**Task description:**
Your answer is the lines below, exactly, from the one that contains "ATOM 36 C C" through the one that contains "78.88 5 ARG A C 1", both included.

**Data supplied:**
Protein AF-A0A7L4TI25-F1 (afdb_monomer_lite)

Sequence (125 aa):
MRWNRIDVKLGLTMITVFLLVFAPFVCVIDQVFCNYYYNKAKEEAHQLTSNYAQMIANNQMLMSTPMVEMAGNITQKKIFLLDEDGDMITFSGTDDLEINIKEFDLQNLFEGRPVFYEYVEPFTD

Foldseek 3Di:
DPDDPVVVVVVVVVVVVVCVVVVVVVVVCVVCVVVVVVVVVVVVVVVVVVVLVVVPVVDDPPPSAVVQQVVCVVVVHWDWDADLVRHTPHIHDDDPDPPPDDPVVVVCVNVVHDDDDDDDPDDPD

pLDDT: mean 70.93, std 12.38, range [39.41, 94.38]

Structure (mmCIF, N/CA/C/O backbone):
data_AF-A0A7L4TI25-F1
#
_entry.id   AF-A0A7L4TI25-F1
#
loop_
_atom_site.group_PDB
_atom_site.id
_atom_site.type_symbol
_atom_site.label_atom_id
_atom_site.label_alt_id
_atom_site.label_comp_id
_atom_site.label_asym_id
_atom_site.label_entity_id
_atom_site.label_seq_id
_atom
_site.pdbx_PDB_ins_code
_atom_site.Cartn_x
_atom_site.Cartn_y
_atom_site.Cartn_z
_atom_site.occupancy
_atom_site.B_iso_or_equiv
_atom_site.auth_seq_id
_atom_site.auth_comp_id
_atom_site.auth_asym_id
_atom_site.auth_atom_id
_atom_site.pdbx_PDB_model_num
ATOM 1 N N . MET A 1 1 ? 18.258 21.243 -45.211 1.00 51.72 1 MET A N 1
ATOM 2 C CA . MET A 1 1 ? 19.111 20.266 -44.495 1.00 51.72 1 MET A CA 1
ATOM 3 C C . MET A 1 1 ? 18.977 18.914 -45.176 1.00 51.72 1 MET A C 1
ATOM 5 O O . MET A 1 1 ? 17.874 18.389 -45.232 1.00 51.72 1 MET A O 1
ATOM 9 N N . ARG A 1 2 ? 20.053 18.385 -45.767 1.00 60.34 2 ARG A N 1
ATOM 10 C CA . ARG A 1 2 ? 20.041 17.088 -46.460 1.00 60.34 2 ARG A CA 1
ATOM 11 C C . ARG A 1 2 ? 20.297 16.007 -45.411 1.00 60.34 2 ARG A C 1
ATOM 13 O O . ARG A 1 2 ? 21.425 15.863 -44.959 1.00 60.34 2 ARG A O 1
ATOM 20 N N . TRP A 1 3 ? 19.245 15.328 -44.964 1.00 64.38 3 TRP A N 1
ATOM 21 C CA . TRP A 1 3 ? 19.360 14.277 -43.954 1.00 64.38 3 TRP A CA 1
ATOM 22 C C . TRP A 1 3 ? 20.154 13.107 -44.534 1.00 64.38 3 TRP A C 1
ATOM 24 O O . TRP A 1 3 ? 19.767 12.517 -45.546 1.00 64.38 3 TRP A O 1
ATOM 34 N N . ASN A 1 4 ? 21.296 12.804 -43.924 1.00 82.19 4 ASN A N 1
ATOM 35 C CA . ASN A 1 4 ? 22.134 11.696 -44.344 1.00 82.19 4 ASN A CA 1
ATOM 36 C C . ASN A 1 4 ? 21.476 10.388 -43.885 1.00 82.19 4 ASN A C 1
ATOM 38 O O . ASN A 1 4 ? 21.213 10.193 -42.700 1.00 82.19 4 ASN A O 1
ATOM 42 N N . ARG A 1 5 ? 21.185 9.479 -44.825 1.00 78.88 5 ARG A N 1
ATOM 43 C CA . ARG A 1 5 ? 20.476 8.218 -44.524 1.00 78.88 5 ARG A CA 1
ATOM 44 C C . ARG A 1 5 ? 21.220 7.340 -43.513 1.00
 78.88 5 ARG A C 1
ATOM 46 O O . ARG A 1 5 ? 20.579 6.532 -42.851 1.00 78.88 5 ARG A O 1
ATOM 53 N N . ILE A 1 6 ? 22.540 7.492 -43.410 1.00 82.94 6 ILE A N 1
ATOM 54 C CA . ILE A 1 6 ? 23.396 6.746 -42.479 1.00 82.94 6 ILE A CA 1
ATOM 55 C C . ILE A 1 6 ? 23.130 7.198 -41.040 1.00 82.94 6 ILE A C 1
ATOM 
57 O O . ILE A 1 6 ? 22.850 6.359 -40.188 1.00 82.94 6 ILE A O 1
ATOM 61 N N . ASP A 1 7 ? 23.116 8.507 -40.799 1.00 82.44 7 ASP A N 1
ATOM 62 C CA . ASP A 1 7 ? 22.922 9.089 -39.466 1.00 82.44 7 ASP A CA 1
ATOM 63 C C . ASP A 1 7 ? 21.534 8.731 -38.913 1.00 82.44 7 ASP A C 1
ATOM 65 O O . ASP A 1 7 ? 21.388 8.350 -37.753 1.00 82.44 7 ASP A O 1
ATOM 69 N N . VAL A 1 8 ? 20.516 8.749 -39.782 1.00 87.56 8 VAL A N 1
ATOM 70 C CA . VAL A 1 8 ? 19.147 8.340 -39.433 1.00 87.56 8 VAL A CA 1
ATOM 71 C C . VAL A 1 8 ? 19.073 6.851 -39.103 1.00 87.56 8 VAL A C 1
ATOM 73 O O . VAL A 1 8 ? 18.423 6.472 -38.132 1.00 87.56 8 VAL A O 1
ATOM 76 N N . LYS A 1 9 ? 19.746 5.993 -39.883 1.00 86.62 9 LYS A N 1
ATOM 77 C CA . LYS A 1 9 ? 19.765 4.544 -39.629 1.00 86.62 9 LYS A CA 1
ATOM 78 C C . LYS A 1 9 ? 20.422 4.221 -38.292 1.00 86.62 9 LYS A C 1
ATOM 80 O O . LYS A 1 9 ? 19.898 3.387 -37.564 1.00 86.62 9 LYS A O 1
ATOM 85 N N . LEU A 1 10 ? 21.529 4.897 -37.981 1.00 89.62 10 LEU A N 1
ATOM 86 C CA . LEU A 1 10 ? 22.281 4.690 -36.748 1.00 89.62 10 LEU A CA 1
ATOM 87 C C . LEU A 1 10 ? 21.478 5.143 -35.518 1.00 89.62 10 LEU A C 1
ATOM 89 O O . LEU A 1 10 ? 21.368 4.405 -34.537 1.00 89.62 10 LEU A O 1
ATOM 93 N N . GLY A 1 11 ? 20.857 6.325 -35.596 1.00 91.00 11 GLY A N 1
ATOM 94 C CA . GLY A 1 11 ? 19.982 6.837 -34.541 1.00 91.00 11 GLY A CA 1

* * *

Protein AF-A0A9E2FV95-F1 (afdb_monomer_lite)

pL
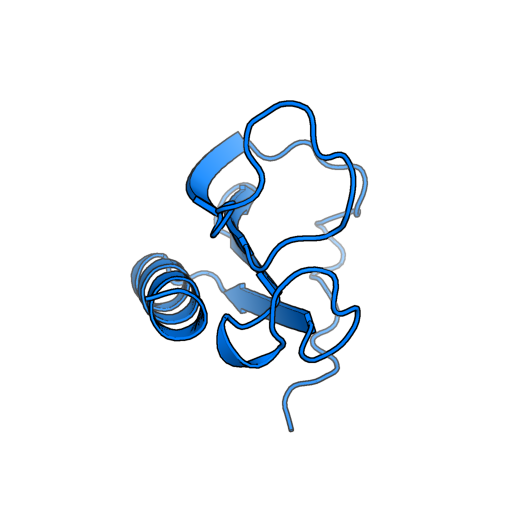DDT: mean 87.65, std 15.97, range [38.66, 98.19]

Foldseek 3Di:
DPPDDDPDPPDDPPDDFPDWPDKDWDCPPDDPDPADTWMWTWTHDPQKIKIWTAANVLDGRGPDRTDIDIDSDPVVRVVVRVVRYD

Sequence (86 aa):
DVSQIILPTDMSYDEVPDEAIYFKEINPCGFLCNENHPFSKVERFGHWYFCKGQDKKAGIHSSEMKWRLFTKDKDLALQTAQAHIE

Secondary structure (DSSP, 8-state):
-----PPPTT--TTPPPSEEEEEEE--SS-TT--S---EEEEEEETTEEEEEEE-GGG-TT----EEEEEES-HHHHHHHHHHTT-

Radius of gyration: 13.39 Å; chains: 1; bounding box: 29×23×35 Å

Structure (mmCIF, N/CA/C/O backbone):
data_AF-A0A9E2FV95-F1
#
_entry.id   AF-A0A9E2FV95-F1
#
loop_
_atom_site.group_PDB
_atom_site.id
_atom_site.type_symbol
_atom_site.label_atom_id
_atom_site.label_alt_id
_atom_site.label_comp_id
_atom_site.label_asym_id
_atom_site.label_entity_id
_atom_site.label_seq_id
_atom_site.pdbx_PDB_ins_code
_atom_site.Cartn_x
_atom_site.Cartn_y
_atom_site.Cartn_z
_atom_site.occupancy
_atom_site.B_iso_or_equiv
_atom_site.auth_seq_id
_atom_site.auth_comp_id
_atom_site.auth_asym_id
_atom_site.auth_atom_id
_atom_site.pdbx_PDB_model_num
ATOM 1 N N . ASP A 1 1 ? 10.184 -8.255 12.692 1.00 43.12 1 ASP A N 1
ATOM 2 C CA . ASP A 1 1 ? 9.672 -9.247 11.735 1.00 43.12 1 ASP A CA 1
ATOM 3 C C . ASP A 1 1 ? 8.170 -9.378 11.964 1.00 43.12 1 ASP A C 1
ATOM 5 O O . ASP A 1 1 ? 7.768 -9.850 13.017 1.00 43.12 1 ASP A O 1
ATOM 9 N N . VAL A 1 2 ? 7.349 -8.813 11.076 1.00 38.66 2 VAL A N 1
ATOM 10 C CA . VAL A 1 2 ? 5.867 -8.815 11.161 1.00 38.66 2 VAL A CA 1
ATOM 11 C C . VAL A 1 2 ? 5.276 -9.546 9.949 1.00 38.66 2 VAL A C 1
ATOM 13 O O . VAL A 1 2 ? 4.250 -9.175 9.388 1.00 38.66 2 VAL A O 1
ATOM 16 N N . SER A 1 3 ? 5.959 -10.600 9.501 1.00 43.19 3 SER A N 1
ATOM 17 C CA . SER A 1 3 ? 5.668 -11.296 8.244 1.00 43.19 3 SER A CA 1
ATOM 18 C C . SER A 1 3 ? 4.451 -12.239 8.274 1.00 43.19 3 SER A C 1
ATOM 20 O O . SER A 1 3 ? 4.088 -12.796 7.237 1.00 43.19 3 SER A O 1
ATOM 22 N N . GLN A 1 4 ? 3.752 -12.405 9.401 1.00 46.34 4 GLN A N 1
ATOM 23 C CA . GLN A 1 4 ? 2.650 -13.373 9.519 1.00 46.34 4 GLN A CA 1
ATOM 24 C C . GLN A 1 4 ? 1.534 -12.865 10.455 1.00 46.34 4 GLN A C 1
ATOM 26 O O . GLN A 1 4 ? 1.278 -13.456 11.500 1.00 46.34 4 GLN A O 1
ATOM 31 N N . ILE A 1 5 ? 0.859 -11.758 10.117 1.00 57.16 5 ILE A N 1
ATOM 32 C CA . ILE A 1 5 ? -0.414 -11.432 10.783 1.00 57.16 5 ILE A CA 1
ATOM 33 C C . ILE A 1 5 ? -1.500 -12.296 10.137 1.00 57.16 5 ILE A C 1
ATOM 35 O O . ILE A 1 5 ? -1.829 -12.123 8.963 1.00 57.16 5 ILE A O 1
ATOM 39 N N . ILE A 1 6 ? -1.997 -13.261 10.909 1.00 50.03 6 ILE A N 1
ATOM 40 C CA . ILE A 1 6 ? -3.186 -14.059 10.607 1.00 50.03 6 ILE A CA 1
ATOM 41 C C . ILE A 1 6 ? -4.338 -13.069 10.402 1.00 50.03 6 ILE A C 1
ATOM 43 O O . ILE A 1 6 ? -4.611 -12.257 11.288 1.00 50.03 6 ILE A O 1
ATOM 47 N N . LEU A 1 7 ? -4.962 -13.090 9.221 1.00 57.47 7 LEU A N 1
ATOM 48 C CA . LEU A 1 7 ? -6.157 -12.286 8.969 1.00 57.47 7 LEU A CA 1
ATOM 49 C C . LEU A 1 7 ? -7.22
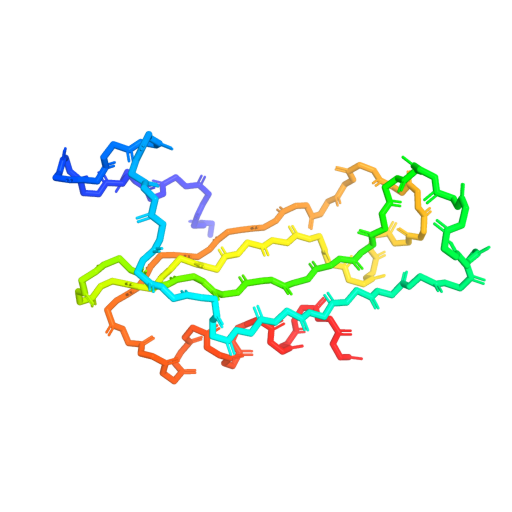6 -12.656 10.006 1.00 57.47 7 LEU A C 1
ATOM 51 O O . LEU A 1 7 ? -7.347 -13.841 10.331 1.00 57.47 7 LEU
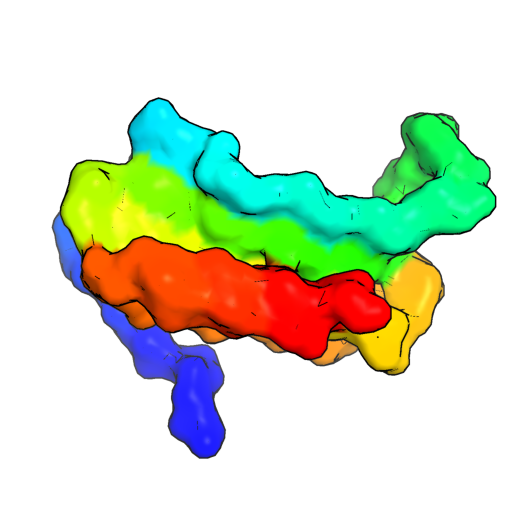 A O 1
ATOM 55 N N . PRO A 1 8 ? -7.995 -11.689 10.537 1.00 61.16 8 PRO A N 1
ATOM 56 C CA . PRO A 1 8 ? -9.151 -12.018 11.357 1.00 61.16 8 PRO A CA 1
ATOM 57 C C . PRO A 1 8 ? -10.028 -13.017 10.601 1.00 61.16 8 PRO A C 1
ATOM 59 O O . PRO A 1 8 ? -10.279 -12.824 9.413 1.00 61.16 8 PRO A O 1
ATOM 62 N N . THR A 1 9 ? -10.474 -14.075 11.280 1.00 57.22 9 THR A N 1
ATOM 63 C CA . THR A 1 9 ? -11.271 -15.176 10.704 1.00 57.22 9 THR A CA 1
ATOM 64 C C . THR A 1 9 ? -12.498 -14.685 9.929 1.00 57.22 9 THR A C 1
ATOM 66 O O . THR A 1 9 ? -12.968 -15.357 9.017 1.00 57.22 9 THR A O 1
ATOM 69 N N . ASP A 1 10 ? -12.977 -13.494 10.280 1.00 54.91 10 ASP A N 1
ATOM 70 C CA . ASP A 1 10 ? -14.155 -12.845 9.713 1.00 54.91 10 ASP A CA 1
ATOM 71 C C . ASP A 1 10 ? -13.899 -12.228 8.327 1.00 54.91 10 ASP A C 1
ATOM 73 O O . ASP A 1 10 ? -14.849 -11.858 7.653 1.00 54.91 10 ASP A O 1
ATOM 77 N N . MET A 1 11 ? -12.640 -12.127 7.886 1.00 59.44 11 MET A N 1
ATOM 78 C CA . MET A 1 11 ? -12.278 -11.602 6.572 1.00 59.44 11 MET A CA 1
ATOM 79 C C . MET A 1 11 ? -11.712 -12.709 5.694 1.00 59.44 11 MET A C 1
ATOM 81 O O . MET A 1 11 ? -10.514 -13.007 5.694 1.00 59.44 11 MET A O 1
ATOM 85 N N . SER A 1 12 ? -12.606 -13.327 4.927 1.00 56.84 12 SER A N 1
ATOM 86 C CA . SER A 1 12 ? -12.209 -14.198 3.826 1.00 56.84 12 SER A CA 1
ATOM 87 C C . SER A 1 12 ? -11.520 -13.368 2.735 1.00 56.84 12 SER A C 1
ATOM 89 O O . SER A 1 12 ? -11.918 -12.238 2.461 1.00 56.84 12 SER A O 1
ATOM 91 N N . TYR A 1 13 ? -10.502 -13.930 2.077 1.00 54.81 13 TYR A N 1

**Finished exercise:**
ATOM 36 C C . ASN A 1 4 ? 21.476 10.388 -43.885 1.00 82.19 4 ASN A C 1
ATOM 38 O O . ASN A 1 4 ? 21.213 10.193 -42.700 1.00 82.19 4 ASN A O 1
ATOM 42 N N . ARG A 1 5 ? 21.185 9.479 -44.825 1.00 78.88 5 ARG A N 1
ATOM 43 C CA . ARG A 1 5 ? 20.476 8.218 -44.524 1.00 78.88 5 ARG A CA 1
ATOM 44 C C . ARG A 1 5 ? 21.220 7.340 -43.513 1.00
 78.88 5 ARG A C 1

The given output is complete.